The article is missing one of the important but commonly overlooked structures: a "piece chain" [1] (aka "piece table"). Not easy to find editors using it, especially among the popular ones, but:
In the same vein as the article, the code for insertion can be found at[0]. The interesting thing about the piece chain is indeed that it is a persistent data structure.
This makes it relatively easy to implement non chronological undo/redo operations i.e. an undo tree.
Because old versions of the text are available one could for example link compiler error messages back to the state when the file was last saved. Thus after a long build only those errors which are still relevant (i.e. not already fixed in the meantime) would be displayed.
Piece chains also map well to POSIX system where the initial file can be mmap(2)-ed. That is the reason why vis supports editing of large files efficiently. All editing operations are independent of the file size, but linear in the number of non-consecutive changes. Of course things like go to line nn will have to read the file content, there is no way around that. But for example navigating using the nn% command is possible in constant time. The way syntax highlighting is implemented it should also (mostly) work for all types of files.

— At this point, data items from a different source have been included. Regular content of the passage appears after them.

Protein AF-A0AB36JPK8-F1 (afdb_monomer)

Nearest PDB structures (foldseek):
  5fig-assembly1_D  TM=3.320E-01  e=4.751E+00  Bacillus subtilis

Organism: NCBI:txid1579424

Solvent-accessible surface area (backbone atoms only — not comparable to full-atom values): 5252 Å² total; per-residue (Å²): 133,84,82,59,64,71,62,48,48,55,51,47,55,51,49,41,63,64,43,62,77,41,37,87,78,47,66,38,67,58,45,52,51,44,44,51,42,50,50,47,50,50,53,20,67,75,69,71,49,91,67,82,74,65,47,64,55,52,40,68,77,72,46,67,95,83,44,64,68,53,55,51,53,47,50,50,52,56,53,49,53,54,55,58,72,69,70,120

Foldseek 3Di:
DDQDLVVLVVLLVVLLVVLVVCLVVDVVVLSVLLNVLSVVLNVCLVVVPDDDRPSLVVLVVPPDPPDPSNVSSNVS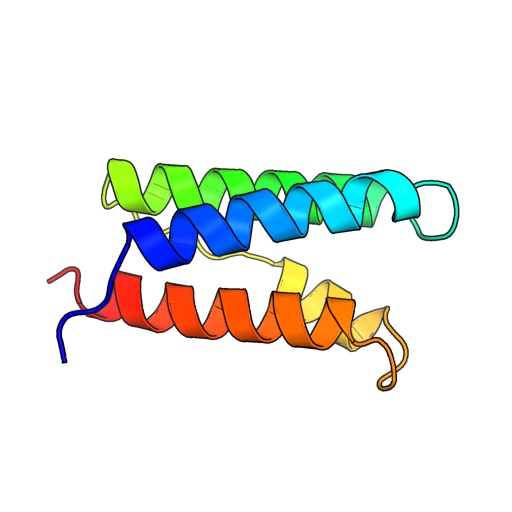NVSSVVSNVPSD

Radius of gyration: 12.83 Å; Cα contacts (8 Å, |Δi|>4): 60; chains: 1; bounding box: 31×19×40 Å

pLDDT: mean 90.3, std 9.36, range [49.34, 98.25]

Structure (mmCIF, N/CA/C/O backbone):
data_AF-A0AB36JPK8-F1
#
_entry.id   AF-A0AB36JPK8-F1
#
loop_
_atom_site.group_PDB
_atom_site.id
_atom_site.type_symbol
_atom_site.label_atom_id
_atom_site.label_alt_id
_atom_site.label_comp_id
_atom_site.label_asym_id
_atom_site.label_entity_id
_atom_site.label_seq_id
_atom_site.pdbx_PDB_ins_code
_atom_site.Cartn_x
_atom_site.Cartn_y
_atom_site.Cartn_z
_atom_site.occupancy
_atom_site.B_iso_or_equiv
_atom_site.auth_seq_id
_atom_site.auth_comp_id
_atom_site.auth_asym_id
_atom_site.auth_atom_id
_atom_site.pdbx_PDB_model_num
ATOM 1 N N . MET A 1 1 ? -2.441 5.715 -22.029 1.00 49.34 1 MET A N 1
ATOM 2 C CA . MET A 1 1 ? -2.301 6.554 -20.821 1.00 49.34 1 MET A CA 1
ATOM 3 C C . MET A 1 1 ? -1.069 6.038 -20.098 1.00 49.34 1 MET A C 1
ATOM 5 O O . MET A 1 1 ? -1.073 4.864 -19.776 1.00 49.34 1 MET A O 1
ATOM 9 N N . ARG A 1 2 ? 0.016 6.817 -19.978 1.00 63.09 2 ARG A N 1
ATOM 10 C CA . ARG A 1 2 ? 1.204 6.367 -19.226 1.00 63.09 2 ARG A CA 1
ATOM 11 C C . ARG A 1 2 ? 0.866 6.442 -17.741 1.00 63.09 2 ARG A C 1
ATOM 13 O O . ARG A 1 2 ? 0.384 7.488 -17.305 1.00 63.09 2 ARG A O 1
ATOM 20 N N . ILE A 1 3 ? 1.062 5.363 -16.994 1.00 73.69 3 ILE A N 1
ATOM 21 C CA . ILE A 1 3 ? 0.900 5.404 -15.542 1.00 73.69 3 ILE A CA 1
ATOM 22 C C . ILE A 1 3 ? 1.995 6.306 -14.953 1.00 73.69 3 ILE A C 1
ATOM 24 O O . ILE A 1 3 ? 3.153 6.239 -15.362 1.00 73.69 3 ILE A O 1
ATOM 28 N N . ASN A 1 4 ? 1.614 7.207 -14.043 1.00 85.94 4 ASN A N 1
ATOM 29 C CA . ASN A 1 4 ? 2.511 8.201 -13.458 1.00 85.94 4 ASN A CA 1
ATOM 30 C C . ASN A 1 4 ? 2.947 7.750 -12.054 1.00 85.94 4 ASN A C 1
ATOM 32 O O . ASN A 1 4 ? 2.157 7.835 -11.108 1.00 85.94 4 ASN A O 1
ATOM 36 N N . ILE A 1 5 ? 4.191 7.274 -11.948 1.00 90.44 5 ILE A N 1
ATOM 37 C CA . ILE A 1 5 ? 4.802 6.806 -10.695 1.00 90.44 5 ILE A CA 1
ATOM 38 C C . ILE A 1 5 ? 4.999 7.969 -9.709 1.00 90.44 5 ILE A C 1
ATOM 40 O O . ILE A 1 5 ? 4.639 7.829 -8.546 1.00 90.44 5 ILE A O 1
ATOM 44 N N . GLU A 1 6 ? 5.405 9.160 -10.163 1.00 92.19 6 GLU A N 1
ATOM 45 C CA . GLU A 1 6 ? 5.524 10.335 -9.279 1.00 92.19 6 GLU A CA 1
ATOM 46 C C . GLU A 1 6 ? 4.179 10.710 -8.633 1.00 92.19 6 GLU A C 1
ATOM 48 O O . GLU A 1 6 ? 4.110 11.160 -7.488 1.00 92.19 6 GLU A O 1
ATOM 53 N N . MET A 1 7 ? 3.074 10.543 -9.369 1.00 93.25 7 MET A N 1
ATOM 54 C CA . MET A 1 7 ? 1.734 10.762 -8.822 1.00 93.25 7 MET A CA 1
ATOM 55 C C . MET A 1 7 ? 1.381 9.708 -7.766 1.00 93.25 7 MET A C 1
ATOM 57 O O . MET A 1 7 ? 0.730 10.045 -6.778 1.00 93.25 7 MET A O 1
ATOM 61 N N . PHE A 1 8 ? 1.814 8.458 -7.955 1.00 95.25 8 PHE A N 1
ATOM 62 C CA . PHE A 1 8 ? 1.641 7.391 -6.969 1.00 95.25 8 PHE A CA 1
ATOM 63 C C . PHE A 1 8 ? 2.415 7.693 -5.684 1.00 95.25 8 PHE A C 1
ATOM 65 O O . PHE A 1 8 ? 1.819 7.691 -4.611 1.00 95.25 8 PHE A O 1
ATOM 72 N N . GLU A 1 9 ? 3.698 8.035 -5.787 1.00 94.75 9 GLU A N 1
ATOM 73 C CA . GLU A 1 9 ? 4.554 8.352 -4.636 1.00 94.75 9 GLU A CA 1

A problem with this data structure is that it's not self optimizing. Suppose you insert a character after every other character (not common, but easy to do with a macro). You will end up with a link-node per character. On the one hand, the size expansion is probably fine because the undo records of other data structures would equal it (if they support unlimited undo). On the other, all data access now involves pointer chasing for each character. This could be bad for screen update, search, etc.
The doubly-linked list of gap buffers method is somewhat similar, but is self-optimizing because adjacent small buffers can be merged.

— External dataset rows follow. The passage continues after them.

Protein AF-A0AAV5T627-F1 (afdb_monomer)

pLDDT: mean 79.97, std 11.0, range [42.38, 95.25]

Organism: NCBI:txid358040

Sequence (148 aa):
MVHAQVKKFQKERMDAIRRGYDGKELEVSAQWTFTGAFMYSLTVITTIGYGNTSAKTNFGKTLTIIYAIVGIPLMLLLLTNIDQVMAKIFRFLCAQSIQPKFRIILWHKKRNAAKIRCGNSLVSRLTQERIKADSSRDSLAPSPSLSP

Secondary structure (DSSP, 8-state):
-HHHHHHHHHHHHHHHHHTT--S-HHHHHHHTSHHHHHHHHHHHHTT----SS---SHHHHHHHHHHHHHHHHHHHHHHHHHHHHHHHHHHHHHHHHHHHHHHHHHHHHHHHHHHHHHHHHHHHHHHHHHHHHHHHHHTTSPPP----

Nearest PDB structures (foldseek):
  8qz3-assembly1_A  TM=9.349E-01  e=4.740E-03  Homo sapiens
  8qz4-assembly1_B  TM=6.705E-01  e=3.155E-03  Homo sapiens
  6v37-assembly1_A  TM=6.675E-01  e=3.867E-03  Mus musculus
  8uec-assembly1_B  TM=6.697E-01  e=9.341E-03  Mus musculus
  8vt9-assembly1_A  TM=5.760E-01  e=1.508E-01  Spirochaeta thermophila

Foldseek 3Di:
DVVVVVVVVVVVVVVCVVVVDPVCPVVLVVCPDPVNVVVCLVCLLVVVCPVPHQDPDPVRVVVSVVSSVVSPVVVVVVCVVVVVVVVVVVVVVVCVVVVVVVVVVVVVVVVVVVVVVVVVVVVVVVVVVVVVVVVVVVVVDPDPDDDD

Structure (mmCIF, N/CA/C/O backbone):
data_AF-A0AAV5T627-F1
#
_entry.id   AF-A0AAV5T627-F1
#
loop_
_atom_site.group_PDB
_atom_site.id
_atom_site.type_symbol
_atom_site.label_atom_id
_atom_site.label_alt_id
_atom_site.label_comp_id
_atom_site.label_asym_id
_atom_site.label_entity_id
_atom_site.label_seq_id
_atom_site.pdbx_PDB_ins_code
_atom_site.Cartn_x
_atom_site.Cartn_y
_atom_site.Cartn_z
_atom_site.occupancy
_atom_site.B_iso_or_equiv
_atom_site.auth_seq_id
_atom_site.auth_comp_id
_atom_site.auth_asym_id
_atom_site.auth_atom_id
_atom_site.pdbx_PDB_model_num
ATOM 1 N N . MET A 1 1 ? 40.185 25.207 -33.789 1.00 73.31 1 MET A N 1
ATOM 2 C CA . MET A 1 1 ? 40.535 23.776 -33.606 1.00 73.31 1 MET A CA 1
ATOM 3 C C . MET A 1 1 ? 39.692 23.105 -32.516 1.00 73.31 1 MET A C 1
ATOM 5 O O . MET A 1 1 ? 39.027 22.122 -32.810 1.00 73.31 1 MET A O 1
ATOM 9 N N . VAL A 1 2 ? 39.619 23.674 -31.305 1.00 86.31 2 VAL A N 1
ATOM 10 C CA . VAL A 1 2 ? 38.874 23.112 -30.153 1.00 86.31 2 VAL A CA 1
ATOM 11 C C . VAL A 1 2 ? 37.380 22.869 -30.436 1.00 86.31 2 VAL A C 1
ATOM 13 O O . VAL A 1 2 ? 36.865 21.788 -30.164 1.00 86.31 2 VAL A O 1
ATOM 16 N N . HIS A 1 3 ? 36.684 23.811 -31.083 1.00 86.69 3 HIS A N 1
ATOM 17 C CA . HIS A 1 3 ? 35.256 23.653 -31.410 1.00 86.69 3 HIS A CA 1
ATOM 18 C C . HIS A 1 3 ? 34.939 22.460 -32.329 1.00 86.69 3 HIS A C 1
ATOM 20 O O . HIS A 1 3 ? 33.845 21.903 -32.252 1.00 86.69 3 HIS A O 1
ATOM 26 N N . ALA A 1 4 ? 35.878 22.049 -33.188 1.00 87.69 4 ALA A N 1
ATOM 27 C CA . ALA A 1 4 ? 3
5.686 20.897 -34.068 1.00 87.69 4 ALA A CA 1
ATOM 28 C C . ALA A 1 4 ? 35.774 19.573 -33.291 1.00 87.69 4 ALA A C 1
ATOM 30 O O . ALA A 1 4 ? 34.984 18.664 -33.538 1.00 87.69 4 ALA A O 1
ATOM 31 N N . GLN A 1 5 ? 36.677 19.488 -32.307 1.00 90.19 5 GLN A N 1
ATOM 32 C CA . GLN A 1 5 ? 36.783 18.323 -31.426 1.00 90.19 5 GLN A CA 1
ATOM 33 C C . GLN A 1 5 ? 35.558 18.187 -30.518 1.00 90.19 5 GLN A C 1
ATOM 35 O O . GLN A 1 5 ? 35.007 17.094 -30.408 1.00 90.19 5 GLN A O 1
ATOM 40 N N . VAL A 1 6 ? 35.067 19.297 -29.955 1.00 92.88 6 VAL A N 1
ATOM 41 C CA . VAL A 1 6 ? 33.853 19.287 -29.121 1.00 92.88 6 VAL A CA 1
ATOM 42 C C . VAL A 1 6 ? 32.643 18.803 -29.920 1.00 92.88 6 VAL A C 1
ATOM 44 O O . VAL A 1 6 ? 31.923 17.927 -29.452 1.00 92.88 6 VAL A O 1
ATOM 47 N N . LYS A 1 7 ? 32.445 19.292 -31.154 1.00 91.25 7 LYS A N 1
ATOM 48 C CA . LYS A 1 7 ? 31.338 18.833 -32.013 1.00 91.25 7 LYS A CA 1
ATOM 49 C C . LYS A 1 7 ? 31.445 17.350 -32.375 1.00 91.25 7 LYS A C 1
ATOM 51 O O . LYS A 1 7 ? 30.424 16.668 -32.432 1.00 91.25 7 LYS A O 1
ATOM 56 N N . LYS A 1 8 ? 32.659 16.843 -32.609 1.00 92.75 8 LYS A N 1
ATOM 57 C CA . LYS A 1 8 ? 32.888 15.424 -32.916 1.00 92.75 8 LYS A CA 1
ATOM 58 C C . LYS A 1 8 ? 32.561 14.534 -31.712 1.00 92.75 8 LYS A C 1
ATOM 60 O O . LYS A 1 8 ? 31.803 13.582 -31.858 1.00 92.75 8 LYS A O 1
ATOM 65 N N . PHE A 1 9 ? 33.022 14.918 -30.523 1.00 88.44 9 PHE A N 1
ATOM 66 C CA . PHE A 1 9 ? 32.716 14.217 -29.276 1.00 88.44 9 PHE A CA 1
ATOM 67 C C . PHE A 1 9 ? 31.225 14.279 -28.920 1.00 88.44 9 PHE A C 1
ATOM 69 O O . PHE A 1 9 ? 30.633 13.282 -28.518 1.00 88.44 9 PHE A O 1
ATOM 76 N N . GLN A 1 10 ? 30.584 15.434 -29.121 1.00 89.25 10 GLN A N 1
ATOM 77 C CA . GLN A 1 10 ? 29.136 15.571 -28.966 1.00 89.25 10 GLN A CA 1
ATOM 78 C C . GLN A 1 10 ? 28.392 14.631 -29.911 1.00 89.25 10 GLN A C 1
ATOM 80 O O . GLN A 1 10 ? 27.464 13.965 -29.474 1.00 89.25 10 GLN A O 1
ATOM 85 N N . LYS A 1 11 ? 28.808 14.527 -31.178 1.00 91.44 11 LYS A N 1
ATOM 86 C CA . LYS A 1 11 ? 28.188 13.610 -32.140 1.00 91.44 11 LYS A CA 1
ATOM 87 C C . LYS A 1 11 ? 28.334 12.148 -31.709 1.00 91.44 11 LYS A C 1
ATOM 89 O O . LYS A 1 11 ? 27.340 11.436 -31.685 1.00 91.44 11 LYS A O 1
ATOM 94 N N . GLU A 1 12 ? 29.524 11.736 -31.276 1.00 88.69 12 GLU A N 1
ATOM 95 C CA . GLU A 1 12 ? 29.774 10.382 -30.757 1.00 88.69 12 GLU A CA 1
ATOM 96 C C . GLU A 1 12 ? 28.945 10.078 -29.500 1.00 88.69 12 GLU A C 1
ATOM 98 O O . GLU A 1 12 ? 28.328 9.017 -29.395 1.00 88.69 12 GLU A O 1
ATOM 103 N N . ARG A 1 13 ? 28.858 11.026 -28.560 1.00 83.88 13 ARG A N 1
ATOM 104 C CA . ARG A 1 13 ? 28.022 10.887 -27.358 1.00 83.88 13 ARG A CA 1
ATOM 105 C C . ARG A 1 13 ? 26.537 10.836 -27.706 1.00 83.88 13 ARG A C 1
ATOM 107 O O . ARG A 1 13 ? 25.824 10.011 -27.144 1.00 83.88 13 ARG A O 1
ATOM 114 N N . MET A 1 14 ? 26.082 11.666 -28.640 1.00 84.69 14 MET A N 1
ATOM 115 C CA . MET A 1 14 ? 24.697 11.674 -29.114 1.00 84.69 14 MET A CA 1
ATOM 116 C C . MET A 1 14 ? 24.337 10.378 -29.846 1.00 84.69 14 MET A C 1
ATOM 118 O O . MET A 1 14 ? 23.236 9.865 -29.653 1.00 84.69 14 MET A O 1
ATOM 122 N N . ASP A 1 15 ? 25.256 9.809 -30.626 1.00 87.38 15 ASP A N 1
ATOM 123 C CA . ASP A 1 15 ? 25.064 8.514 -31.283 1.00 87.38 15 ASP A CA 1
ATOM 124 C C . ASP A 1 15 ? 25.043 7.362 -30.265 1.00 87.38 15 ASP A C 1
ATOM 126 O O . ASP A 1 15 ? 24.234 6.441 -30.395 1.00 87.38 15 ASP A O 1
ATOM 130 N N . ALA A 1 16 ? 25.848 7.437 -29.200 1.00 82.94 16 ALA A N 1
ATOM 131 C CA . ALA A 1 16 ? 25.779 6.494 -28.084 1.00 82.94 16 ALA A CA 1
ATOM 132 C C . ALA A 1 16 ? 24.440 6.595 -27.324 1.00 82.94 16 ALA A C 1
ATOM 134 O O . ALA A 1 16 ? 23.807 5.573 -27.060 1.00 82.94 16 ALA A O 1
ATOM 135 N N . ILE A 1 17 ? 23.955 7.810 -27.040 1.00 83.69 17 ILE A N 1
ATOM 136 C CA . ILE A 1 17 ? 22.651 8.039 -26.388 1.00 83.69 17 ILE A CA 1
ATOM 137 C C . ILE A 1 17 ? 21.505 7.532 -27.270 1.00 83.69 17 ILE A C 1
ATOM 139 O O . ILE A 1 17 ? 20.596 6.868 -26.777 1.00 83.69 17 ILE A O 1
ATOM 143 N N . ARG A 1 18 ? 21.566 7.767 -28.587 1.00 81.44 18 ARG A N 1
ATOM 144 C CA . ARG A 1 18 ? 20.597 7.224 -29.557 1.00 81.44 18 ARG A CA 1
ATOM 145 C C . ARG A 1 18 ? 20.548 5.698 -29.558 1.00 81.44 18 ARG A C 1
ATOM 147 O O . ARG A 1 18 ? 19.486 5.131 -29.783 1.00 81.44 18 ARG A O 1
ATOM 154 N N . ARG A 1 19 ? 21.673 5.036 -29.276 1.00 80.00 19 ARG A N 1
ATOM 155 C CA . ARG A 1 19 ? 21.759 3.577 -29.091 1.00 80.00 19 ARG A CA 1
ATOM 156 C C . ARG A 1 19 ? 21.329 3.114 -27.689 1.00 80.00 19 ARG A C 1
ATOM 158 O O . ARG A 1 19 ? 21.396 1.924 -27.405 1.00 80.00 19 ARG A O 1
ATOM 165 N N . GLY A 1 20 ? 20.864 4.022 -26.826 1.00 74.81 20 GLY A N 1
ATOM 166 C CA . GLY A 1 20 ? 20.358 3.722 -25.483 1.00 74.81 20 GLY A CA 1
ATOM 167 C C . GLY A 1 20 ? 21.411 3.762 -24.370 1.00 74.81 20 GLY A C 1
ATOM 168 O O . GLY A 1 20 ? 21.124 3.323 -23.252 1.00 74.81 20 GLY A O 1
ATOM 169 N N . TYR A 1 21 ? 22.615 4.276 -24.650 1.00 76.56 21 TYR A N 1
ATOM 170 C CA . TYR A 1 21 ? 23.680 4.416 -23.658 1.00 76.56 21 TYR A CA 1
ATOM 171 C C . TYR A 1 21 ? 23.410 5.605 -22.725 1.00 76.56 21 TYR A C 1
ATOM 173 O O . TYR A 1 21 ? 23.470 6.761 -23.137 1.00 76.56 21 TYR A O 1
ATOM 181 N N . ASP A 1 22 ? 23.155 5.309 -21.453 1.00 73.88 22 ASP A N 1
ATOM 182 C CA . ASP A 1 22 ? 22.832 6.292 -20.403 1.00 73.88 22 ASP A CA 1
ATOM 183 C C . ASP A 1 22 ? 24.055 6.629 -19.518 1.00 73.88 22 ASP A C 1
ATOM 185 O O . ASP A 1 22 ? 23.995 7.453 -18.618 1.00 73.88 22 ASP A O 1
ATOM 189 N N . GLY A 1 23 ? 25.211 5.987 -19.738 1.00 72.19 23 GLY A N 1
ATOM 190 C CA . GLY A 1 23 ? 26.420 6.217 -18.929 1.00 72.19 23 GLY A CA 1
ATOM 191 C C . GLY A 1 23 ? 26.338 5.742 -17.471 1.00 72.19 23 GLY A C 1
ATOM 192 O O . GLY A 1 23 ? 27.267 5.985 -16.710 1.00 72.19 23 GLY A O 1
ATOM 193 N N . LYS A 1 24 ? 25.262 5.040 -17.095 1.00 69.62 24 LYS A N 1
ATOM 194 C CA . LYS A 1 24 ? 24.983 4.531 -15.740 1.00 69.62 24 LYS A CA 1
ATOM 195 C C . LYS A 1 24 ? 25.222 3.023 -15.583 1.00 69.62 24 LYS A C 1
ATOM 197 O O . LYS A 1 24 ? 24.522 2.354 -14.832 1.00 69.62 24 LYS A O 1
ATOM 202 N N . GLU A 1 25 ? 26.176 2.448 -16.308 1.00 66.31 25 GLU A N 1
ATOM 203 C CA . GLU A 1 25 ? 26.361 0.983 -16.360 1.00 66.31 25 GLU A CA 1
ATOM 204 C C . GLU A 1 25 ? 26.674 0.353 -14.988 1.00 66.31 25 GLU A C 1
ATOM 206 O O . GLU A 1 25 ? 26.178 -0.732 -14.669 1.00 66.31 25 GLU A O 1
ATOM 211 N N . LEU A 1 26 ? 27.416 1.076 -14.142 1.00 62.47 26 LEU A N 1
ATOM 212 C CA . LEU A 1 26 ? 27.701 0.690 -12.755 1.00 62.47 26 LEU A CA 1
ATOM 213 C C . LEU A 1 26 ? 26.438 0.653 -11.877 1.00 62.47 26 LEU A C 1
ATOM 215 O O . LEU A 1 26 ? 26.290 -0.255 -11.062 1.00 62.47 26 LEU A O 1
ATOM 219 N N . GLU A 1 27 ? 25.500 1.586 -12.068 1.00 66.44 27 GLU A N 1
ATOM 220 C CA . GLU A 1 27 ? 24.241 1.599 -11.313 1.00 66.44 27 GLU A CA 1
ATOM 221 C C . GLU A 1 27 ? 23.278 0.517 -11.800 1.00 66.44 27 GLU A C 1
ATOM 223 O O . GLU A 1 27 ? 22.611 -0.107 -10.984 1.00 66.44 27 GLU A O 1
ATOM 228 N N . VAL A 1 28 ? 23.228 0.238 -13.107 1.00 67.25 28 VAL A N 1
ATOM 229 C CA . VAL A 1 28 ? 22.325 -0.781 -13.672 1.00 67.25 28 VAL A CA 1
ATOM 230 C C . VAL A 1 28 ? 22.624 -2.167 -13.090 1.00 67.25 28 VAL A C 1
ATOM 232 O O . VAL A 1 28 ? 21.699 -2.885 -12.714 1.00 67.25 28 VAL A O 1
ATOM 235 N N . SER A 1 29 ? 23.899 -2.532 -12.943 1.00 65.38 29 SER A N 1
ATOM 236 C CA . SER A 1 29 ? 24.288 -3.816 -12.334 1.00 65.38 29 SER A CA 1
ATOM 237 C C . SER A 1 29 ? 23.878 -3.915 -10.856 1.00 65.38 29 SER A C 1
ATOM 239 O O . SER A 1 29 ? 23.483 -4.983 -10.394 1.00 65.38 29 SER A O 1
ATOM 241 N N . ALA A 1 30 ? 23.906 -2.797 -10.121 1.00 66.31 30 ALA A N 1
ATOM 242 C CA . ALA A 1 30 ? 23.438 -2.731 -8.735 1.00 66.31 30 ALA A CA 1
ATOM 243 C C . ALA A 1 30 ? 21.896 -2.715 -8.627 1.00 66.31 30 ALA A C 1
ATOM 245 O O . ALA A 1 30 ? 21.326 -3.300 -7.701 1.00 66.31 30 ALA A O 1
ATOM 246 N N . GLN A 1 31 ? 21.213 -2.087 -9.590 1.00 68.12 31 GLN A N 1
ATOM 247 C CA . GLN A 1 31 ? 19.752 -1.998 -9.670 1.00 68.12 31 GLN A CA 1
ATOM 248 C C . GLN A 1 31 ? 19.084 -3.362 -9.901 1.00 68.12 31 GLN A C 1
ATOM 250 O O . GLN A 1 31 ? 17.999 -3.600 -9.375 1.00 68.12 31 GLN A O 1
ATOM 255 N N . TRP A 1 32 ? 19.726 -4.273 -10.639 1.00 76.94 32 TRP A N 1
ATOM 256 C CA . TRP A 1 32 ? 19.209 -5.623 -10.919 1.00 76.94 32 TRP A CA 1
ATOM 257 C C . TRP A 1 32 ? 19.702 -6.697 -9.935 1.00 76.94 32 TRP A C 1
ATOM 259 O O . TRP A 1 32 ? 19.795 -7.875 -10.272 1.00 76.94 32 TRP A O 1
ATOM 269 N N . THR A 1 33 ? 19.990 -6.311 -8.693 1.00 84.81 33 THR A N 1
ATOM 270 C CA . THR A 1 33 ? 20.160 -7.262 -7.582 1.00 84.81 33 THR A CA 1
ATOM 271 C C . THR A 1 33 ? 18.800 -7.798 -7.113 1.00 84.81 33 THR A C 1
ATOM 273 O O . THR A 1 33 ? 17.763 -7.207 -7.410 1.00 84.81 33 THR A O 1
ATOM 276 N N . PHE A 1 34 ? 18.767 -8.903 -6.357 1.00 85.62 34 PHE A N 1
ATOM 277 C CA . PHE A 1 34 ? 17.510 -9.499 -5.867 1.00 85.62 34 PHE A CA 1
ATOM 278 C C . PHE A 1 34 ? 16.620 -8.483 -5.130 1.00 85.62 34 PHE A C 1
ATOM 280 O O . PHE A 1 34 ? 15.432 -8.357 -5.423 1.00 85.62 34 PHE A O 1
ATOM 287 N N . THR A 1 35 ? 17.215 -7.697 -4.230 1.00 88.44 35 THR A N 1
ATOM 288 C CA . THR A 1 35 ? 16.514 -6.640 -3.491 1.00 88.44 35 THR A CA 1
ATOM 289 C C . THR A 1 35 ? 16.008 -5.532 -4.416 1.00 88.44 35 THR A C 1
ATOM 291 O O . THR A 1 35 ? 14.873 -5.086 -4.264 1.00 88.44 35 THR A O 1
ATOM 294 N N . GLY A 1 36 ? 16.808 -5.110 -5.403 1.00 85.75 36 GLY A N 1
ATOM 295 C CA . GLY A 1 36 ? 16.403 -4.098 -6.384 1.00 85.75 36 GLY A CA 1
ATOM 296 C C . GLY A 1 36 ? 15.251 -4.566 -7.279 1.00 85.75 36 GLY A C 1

The piece chain approach does indeed have some cons too, not only advantages. E.g. retrieving a byte at a specific absolute offset requires iterating sequentially over all preceding "pieces" of the chain in the basic variant of the structure (i.e. if used without additional helpers/caches/...). But which method doesn't bring its own disadvantages as well as advantages? It would probably be interesting if someone managed to write a comprehensive comparison/analysis of all the various known data structures for editors...
My intention was to highlight the piece-chain method as it seems to me surprisingly often overlooked (not known?), while having quite some noteworthy features. That said, I'm starting to think that maybe its non-trivialness can be seen in itself as one of the disadvantages too (i.e. by maybe making the program more complex than for the other, "dumber" methods)? Not sure on that, though. Adding undo upon the other ("simpler") approaches may possibly make them more complex anyway?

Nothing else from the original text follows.